Richards's actions have caused considerable distress in Ulladulla, a town where, says Neil Harrison, a local, "everyone knows everyone else's business". In 2003 Richards recommended Harrison invest $158,000 from his superannuation into Big Kids Toys, a spare parts shop of which Richards was a director and a shareholder; Harrison lost his money when Big Kids Toys went into liquidation in March last year owing $2.2 million.

blake_fake_666_car.jpg (49258 bytes)Harrison now operates a "Victims of Blake Richards" website and achieved notoriety for driving around in his Mitsubishi Verada with the words "666 Blake is a Fake" on the side.

"I'd take it down to the beach," Harrison says, "or just park it in front of Blake's office."

One local said: "No one is happy with what has happened, especially those in the church."

Another said Blake had "utilised" not only the trust that people had in him as a church member and accountant, but "the trust that locals have in his mum and dad".

Richards's mother Ruth, a past president of the Milton Country Women's Association, has been a committee member of 17 local community groups since moving to the area in 1961. This year she was nominated for a Shoalhaven City Council Australia Day Award. "She's done a lot for the town," one woman said.

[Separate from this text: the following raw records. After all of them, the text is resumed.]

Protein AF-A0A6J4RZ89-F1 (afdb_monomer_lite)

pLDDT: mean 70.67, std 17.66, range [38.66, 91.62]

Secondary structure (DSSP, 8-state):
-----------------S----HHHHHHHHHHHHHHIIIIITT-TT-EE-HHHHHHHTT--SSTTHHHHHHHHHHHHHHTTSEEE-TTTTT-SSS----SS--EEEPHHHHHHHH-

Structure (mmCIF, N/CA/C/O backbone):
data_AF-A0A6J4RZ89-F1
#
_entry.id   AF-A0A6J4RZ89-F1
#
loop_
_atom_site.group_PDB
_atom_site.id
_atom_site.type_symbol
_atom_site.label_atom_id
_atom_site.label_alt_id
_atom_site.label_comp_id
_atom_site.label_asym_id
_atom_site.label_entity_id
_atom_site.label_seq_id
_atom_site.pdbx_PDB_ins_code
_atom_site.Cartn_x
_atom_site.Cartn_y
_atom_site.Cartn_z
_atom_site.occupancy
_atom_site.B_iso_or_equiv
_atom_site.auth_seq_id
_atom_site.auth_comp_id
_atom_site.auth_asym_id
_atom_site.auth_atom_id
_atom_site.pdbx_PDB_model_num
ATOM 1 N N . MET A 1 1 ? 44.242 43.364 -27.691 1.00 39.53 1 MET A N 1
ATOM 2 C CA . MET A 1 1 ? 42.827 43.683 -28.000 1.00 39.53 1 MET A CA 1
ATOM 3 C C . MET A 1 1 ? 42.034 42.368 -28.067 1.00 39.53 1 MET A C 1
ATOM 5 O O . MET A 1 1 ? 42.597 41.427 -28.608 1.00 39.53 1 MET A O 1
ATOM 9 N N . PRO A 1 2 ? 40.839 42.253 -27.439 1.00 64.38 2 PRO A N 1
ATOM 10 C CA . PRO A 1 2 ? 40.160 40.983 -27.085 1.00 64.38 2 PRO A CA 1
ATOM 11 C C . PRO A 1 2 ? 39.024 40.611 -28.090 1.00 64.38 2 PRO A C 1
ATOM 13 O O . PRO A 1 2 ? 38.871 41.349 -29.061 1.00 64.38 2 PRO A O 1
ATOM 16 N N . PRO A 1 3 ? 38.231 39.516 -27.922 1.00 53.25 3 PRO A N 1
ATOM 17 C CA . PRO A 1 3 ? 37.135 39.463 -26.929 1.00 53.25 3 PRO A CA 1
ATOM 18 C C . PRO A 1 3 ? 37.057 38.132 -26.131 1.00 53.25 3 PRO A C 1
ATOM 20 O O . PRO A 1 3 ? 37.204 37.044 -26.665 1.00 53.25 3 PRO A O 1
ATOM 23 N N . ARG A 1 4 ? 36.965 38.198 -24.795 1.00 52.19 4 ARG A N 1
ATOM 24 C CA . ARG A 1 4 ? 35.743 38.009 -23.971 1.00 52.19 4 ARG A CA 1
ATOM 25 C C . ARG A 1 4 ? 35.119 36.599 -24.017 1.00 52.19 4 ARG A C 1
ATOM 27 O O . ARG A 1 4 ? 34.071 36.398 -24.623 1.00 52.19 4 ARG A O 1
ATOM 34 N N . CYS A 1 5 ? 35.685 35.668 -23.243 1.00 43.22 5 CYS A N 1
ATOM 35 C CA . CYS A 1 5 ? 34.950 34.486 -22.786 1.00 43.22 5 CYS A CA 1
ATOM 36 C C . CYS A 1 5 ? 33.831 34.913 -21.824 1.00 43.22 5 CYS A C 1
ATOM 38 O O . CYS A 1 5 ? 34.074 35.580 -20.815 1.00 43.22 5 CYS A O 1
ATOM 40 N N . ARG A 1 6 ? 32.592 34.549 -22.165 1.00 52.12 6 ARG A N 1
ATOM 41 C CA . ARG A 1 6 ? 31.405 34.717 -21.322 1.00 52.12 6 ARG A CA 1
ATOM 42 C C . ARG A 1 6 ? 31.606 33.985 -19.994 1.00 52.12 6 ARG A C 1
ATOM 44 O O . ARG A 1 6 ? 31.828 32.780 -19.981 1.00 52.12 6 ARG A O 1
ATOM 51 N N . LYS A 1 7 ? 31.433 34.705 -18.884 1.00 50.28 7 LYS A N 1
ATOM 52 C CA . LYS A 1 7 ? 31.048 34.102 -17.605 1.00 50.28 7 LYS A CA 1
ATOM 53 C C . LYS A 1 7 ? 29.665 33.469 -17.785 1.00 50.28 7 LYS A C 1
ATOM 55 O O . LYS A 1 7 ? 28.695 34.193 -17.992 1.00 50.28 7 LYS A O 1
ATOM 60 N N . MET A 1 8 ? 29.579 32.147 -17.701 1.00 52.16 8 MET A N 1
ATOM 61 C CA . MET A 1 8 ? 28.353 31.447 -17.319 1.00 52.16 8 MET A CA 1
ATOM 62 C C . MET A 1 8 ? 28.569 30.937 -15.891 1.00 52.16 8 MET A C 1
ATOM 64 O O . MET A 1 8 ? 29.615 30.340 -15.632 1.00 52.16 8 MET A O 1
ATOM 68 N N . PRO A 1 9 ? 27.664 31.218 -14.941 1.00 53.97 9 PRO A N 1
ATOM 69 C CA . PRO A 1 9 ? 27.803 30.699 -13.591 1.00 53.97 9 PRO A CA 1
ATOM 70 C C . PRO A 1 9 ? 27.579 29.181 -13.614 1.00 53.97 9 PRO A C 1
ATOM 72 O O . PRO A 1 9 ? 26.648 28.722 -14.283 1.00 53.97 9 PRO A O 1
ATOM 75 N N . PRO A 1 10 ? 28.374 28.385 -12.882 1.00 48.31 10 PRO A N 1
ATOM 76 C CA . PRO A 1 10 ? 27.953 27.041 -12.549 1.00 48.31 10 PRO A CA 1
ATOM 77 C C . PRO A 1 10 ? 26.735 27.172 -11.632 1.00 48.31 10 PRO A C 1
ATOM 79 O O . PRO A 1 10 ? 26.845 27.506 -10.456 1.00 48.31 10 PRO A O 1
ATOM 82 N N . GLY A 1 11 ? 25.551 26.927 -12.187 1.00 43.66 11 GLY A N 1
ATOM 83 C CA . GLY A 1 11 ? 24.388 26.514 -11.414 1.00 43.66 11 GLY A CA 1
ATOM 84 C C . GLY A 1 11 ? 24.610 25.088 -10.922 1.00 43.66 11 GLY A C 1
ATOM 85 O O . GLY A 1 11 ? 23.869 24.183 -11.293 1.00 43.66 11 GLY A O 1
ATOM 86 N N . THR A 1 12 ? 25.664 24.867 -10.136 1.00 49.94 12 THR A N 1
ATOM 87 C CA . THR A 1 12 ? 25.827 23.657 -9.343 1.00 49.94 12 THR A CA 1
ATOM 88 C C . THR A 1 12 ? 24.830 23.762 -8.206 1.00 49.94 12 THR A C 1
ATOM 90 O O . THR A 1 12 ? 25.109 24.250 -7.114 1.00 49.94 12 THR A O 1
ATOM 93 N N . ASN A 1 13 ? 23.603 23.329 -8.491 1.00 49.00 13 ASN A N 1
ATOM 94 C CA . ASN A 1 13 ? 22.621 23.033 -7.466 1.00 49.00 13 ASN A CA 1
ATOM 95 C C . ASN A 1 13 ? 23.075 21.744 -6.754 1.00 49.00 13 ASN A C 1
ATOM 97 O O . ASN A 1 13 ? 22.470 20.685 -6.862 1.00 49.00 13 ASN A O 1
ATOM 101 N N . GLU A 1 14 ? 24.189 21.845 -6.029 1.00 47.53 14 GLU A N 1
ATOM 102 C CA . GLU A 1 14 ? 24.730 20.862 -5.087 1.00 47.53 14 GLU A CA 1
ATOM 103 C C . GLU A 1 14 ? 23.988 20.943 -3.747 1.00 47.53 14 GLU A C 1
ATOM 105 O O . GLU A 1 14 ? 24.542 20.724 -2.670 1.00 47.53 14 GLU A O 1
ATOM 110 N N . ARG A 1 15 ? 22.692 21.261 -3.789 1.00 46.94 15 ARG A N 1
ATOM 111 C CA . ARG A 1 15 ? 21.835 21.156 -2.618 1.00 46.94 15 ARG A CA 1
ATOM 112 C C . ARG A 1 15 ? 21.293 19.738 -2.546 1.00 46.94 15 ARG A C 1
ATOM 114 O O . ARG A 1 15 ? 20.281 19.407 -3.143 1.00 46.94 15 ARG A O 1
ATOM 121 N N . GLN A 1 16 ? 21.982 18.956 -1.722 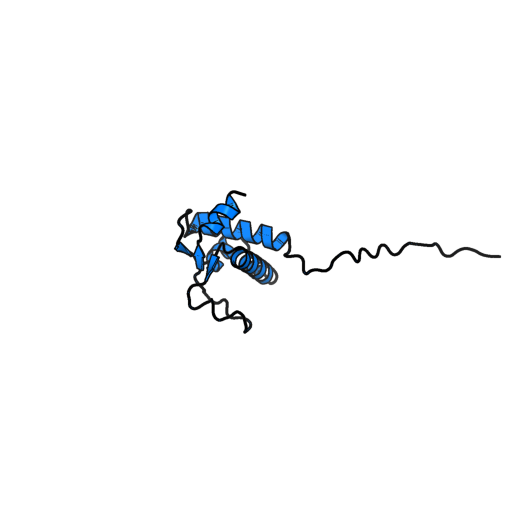1.00 45.66 16 GLN A N 1
ATOM 122 C CA . GLN A 1 16 ? 21.402 17.867 -0.941 1.00 45.66 16 GLN A CA 1
ATOM 123 C C . GLN A 1 16 ? 20.996 16.637 -1.751 1.00 45.66 16 GLN A C 1
ATOM 125 O O . GLN A 1 16 ? 19.839 16.241 -1.801 1.00 45.66 16 GLN A O 1
ATOM 130 N N . ARG A 1 17 ? 22.008 15.932 -2.257 1.00 43.84 17 ARG A N 1
ATOM 131 C CA . ARG A 1 17 ? 21.905 14.503 -2.562 1.00 43.84 17 ARG A CA 1
ATOM 132 C C . ARG A 1 17 ? 21.926 13.691 -1.250 1.00 43.84 17 ARG A C 1
ATOM 134 O O . ARG A 1 17 ? 22.833 12.907 -1.001 1.00 43.84 17 ARG A O 1
ATOM 141 N N . ARG A 1 18 ? 20.949 13.932 -0.370 1.00 44.94 18 ARG A N 1
ATOM 142 C CA . ARG A 1 18 ? 20.416 12.863 0.489 1.00 44.94 18 ARG A CA 1
ATOM 143 C C . ARG A 1 18 ? 19.650 11.942 -0.466 1.00 44.94 18 ARG A C 1
ATOM 145 O O . ARG A 1 18 ? 19.077 12.488 -1.408 1.00 44.94 18 ARG A O 1
ATOM 152 N N . PRO A 1 19 ? 19.687 10.607 -0.338 1.00 43.81 19 PRO A N 1
ATOM 153 C CA . PRO A 1 19 ? 18.917 9.769 -1.244 1.00 43.81 19 PRO A CA 1
ATOM 154 C C . PRO A 1 19 ? 17.459 10.170 -1.046 1.00 43.81 19 PRO A C 1
ATOM 156 O O . PRO A 1 19 ? 16.901 9.971 0.029 1.00 43.81 19 PRO A O 1
ATOM 159 N N . SER A 1 20 ? 16.898 10.880 -2.022 1.00 48.59 20 SER A N 1
ATOM 160 C CA . SER A 1 20 ? 15.496 11.245 -2.026 1.00 48.59 20 SER A CA 1
ATOM 161 C C . SER A 1 20 ? 14.750 9.929 -1.896 1.00 48.59 20 SER A C 1
ATOM 163 O O . SER A 1 20 ? 14.834 9.111 -2.811 1.00 48.59 20 SER A O 1
ATOM 165 N N . ILE A 1 21 ? 14.071 9.691 -0.772 1.00 54.09 21 ILE A N 1
ATOM 166 C CA . ILE A 1 21 ? 12.933 8.777 -0.801 1.00 54.09 21 ILE A CA 1
ATOM 167 C C . ILE A 1 21 ? 12.069 9.346 -1.915 1.00 54.09 21 ILE A C 1
ATOM 169 O O . ILE A 1 21 ? 11.623 10.497 -1.848 1.00 54.09 21 ILE A O 1
ATOM 173 N N . ASP A 1 22 ? 12.051 8.622 -3.027 1.00 69.12 22 ASP A N 1
ATOM 174 C CA . ASP A 1 22 ? 11.623 9.174 -4.294 1.00 69.12 22 ASP A CA 1
ATOM 175 C C . ASP A 1 22 ? 10.166 9.611 -4.115 1.00 69.12 22 ASP A C 1
ATOM 177 O O . ASP A 1 22 ? 9.345 8.854 -3.598 1.00 69.12 22 ASP A O 1
ATOM 181 N N . THR A 1 23 ? 9.811 10.843 -4.485 1.00 77.44 23 THR A N 1
ATOM 182 C CA . THR A 1 23 ? 8.396 11.270 -4.416 1.00 77.44 23 THR A CA 1
ATOM 183 C C . THR A 1 23 ? 7.516 10.315 -5.230 1.00 77.44 23 THR A C 1
ATOM 185 O O . THR A 1 23 ? 6.343 10.091 -4.914 1.00 77.44 23 THR A O 1
ATOM 188 N N . GLN A 1 24 ? 8.128 9.681 -6.231 1.00 80.62 24 GLN A N 1
ATOM 189 C CA . GLN A 1 24 ? 7.582 8.555 -6.956 1.00 80.62 24 GLN A CA 1
ATOM 190 C C . GLN A 1 24 ? 7.354 7.315 -6.076 1.00 80.62 24 GLN A C 1
ATOM 192 O O . GLN A 1 24 ? 6.251 6.789 -6.096 1.00 80.62 24 GLN A O 1
ATOM 197 N N . ALA A 1 25 ? 8.319 6.895 -5.253 1.00 83.88 25 ALA A N 1
ATOM 198 C CA . ALA A 1 25 ? 8.179 5.763 -4.331 1.00 83.88 25 ALA A CA 1
ATOM 199 C C . ALA A 1 25 ? 7.036 5.966 -3.328 1.00 83.88 25 ALA A C 1
ATOM 201 O O . ALA A 1 25 ? 6.254 5.048 -3.099 1.00 83.88 25 ALA A O 1
ATOM 202 N N . LYS A 1 26 ? 6.870 7.186 -2.797 1.00 86.38 26 LYS A N 1
ATOM 203 C CA . LYS A 1 26 ? 5.716 7.530 -1.951 1.00 86.38 26 LYS A CA 1
ATOM 204 C C . LYS A 1 26 ? 4.393 7.412 -2.713 1.00 86.38 26 LYS A C 1
ATOM 206 O O . LYS A 1 26 ? 3.431 6.842 -2.204 1.00 86.38 26 LYS A O 1
ATOM 211 N N . SER A 1 27 ? 4.334 7.959 -3.927 1.00 86.88 27 SER A N 1
ATOM 212 C CA . SER A 1 27 ? 3.119 7.934 -4.755 1.00 86.88 27 SER A CA 1
ATOM 213 C C . SER A 1 27 ? 2.740 6.507 -5.163 1.00 86.88 27 SER A C 1
ATOM 215 O O . SER A 1 27 ? 1.579 6.116 -5.045 1.00 86.88 27 SER A O 1
ATOM 217 N N . ASP A 1 28 ? 3.727 5.717 -5.587 1.00 88.19 28 ASP A N 1
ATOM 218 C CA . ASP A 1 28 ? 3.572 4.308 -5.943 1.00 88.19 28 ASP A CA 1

So where did all the money go? "Ask Blake," Harrison says. Richards drives a blue 1975 Rover; he and his wife, Lisa, live in a weatherboard house on the outskirts of town.

"Blake and Lisa are not rich themselves," says Pastor Karl Kramer, of Harbour Life Community Church, where Richards worships. "We stand by him. People invest money in all kinds of things, and sometimes they get hurt. That's part of life."

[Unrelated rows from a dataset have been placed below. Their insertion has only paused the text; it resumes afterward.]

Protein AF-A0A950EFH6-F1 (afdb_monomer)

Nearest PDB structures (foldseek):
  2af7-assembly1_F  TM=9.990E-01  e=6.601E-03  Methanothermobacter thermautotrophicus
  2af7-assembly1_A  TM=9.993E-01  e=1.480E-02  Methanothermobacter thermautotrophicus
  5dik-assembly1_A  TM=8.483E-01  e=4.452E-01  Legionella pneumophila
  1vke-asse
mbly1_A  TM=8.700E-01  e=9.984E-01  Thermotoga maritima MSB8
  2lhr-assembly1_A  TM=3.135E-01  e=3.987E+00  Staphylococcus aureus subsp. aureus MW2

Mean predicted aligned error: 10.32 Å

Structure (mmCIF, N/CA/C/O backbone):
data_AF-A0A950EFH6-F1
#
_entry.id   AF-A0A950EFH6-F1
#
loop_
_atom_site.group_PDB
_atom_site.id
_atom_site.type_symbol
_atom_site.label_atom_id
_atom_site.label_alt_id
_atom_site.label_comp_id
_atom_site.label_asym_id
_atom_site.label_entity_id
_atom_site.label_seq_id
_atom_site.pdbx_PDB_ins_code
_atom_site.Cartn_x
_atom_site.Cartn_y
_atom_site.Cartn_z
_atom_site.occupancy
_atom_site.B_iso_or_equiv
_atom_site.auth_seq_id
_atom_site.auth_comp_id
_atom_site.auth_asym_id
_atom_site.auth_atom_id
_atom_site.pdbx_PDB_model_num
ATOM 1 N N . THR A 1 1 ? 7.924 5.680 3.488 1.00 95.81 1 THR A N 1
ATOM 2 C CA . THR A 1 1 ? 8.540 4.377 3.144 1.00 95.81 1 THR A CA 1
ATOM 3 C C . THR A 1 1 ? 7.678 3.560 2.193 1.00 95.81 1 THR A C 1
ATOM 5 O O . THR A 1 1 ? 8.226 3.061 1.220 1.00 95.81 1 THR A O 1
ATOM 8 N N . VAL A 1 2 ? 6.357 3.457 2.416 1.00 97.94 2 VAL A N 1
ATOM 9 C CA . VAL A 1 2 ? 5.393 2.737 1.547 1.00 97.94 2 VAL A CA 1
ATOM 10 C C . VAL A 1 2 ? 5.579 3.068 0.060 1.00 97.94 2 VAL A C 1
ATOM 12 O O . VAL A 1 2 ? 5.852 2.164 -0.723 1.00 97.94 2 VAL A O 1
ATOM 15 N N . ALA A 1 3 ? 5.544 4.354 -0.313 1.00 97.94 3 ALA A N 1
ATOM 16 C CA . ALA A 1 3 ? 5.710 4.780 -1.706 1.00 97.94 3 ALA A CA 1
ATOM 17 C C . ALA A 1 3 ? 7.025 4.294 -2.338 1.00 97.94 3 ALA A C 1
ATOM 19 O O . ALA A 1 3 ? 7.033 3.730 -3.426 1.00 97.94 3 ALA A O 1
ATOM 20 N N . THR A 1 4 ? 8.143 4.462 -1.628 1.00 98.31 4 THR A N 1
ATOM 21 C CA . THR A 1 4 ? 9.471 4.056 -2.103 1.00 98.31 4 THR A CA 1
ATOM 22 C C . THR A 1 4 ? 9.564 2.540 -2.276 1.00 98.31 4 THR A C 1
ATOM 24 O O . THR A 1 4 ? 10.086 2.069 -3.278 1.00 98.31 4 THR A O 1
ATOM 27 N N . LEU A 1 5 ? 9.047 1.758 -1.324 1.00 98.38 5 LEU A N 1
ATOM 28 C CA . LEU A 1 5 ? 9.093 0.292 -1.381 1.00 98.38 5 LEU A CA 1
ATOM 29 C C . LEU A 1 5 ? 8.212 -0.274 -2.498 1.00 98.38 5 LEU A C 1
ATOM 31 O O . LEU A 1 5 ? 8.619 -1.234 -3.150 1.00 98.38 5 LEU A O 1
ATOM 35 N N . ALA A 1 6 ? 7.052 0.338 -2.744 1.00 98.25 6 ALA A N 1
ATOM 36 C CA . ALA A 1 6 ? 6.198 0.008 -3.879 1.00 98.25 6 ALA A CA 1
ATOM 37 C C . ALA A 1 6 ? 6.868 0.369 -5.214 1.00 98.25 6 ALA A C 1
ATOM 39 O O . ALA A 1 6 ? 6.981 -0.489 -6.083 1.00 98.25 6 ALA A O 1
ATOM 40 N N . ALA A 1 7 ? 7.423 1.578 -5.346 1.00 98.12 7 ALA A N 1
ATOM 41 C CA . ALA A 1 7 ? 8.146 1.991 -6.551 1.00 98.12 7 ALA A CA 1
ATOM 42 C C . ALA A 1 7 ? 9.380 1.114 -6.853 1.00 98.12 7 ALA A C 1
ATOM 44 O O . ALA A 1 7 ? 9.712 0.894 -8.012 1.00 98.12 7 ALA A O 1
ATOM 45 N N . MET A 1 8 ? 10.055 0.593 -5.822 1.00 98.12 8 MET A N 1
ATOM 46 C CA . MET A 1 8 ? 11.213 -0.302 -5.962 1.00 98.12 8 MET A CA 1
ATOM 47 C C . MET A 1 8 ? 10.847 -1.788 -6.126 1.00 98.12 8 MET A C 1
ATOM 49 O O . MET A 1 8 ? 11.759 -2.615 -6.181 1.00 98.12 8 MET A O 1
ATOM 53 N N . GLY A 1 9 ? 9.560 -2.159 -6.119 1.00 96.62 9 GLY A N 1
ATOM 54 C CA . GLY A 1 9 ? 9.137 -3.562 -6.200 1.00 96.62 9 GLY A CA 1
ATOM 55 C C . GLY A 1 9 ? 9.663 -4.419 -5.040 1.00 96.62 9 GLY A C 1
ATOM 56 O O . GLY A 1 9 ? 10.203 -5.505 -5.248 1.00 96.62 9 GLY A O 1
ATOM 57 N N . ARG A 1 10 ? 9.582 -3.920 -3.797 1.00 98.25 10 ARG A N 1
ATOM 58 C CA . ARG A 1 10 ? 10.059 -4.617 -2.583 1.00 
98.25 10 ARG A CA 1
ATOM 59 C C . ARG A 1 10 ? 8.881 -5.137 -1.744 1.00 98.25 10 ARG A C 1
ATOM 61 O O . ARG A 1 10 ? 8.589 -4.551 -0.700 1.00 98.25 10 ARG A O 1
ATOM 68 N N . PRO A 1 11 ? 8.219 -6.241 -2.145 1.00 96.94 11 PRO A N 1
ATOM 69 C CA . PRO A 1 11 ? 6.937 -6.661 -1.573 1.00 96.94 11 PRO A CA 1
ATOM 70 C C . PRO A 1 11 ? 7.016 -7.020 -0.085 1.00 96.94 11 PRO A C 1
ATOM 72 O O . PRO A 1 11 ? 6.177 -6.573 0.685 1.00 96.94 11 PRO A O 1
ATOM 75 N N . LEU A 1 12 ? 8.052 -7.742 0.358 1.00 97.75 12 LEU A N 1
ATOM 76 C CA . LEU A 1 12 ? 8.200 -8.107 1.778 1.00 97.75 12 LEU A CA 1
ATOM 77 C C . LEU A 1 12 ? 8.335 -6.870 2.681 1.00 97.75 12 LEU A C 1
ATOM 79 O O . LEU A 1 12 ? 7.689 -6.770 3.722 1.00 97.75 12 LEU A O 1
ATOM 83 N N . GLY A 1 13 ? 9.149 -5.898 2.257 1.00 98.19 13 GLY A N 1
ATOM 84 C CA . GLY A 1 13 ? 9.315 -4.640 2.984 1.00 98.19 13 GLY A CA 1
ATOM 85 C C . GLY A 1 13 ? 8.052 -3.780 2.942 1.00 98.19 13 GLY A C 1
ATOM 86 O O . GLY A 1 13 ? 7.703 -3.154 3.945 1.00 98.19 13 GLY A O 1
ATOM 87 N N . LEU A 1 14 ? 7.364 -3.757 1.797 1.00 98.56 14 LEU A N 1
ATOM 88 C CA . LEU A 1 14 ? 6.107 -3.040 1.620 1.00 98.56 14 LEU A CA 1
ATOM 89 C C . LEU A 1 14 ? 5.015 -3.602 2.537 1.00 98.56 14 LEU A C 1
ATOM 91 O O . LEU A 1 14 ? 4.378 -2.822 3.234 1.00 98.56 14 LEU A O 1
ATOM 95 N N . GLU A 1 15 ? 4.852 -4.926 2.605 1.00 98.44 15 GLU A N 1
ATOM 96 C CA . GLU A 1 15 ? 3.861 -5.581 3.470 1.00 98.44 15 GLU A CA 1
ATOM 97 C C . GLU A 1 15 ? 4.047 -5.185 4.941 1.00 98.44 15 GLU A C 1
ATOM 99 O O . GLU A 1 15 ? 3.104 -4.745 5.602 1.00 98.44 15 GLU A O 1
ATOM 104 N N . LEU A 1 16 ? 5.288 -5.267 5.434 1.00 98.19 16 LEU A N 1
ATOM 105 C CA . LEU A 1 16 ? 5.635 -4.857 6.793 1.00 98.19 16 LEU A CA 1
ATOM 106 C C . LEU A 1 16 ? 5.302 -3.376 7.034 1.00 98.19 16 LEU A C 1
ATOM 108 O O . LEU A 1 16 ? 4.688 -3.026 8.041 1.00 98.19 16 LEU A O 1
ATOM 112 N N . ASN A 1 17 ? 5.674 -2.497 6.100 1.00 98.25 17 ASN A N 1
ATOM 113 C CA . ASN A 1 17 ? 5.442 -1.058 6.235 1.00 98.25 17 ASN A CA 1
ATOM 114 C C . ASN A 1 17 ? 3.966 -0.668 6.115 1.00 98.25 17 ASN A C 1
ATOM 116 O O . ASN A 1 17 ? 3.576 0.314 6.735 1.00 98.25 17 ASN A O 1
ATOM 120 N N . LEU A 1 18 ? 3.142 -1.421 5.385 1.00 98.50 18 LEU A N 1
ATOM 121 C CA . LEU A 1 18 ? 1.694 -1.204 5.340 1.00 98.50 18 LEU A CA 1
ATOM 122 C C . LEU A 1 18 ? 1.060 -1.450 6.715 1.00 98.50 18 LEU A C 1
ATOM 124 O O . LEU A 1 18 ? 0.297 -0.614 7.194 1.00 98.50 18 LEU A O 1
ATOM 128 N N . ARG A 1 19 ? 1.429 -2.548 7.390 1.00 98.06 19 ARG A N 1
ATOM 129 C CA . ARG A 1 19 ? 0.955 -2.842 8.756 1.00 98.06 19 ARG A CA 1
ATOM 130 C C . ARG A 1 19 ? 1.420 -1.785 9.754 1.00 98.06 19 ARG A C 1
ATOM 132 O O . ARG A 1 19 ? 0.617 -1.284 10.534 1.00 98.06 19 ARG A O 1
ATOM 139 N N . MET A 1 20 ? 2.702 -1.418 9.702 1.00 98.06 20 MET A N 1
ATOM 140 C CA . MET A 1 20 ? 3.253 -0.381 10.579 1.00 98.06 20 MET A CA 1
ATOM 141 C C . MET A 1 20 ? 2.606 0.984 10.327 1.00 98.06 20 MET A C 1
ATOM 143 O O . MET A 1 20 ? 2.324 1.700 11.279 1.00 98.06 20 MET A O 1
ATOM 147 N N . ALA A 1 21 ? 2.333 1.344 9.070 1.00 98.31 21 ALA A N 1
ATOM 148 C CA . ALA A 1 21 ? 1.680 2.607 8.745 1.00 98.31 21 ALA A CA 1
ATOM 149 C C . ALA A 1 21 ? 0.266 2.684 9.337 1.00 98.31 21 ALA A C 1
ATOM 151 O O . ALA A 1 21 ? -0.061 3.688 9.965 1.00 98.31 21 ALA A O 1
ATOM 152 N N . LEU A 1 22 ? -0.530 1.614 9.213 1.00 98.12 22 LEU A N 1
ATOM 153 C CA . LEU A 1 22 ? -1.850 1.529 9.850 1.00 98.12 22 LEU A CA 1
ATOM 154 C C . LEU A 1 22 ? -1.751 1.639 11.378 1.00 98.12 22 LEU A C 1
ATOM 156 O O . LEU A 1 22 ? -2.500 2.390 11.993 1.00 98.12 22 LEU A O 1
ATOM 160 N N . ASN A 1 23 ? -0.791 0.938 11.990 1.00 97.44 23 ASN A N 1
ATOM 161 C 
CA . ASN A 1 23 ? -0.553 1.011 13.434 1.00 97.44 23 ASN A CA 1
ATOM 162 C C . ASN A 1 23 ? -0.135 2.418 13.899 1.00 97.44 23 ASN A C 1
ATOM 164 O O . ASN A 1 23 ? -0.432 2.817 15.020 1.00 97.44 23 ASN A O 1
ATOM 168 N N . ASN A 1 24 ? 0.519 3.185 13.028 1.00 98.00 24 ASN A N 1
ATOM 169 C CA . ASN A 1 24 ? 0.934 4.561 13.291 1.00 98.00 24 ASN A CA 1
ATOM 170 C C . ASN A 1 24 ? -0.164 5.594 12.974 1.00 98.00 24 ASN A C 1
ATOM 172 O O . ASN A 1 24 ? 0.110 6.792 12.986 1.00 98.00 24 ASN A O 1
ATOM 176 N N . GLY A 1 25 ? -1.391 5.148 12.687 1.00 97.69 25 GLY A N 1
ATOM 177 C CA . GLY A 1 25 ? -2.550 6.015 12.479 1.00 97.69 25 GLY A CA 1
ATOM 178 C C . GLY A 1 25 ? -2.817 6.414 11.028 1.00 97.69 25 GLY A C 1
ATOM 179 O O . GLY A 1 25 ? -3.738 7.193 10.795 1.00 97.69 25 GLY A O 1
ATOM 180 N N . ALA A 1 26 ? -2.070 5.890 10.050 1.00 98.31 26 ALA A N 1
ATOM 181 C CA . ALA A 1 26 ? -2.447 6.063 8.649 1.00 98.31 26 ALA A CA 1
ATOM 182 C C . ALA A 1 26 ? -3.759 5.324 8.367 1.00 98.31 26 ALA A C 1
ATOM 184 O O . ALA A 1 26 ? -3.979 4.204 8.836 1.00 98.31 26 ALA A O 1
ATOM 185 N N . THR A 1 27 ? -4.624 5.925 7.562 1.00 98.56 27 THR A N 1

However, about one thing everyone agrees: Richards has charm. "He exudes sincerity," says Robert Elliott of Hall Chadwick, who wound up Longbeach. "He would front a meeting of 30 or 40 creditors, and when he'd walk in they'd want to kill him. You'd think someone would throw a punch. But by the end they were eating out of his hand."

But one incident last year may have exhausted whatever civic credit Richards had left. In May 2007 an elderly client of Richards, Florence Rosemary Broadhurst, who had dementia, died in in a local nursing home. Some time after the funeral it emerged that Richards, who had Broadhurst's power of attorney, had taken out a loan for $270,000 on her behalf from a man called Gary Oakes. Oakes is a estate agent in Huskisson, near Jervis Bay, and, at the time of the loan was a client of Richards's accountancy firm. As security over the loan, Richards gave Oakes a caveat over Broadhurst's house. (This caveat is now being disputed by Broadhurst's relatives.)

Oakes says Richards instructed him to place the money straight into the account of Global Tech Environmental because, Oakes says, "Blake said that's where Mrs Broadhurst wanted to invest the money."

On May 31 Richards attended Broadhurst's funeral, at Sandridge Cemetery, overlooking Mollymook Beach. "He also came for the wake to my house in Milton," says Ellen Mison, who nursed Broadhurst for the last five years of her life. "Some nerve he's got. He stood in my living room, and had afternoon tea with us."

Oakes wants to recover his money, but says it will not be simple. "Global Tech say it's in the form of a loan to Broadhurst. The whole thing is a disaster. Now I just want to find Blake, but he's a hard man to pin down."

Either way, Oakes could be waiting some time for his money. Last month the Deputy Commissioner of Taxation lodged an action against Richards in the NSW Supreme Court, thought to be for about $1.6 million.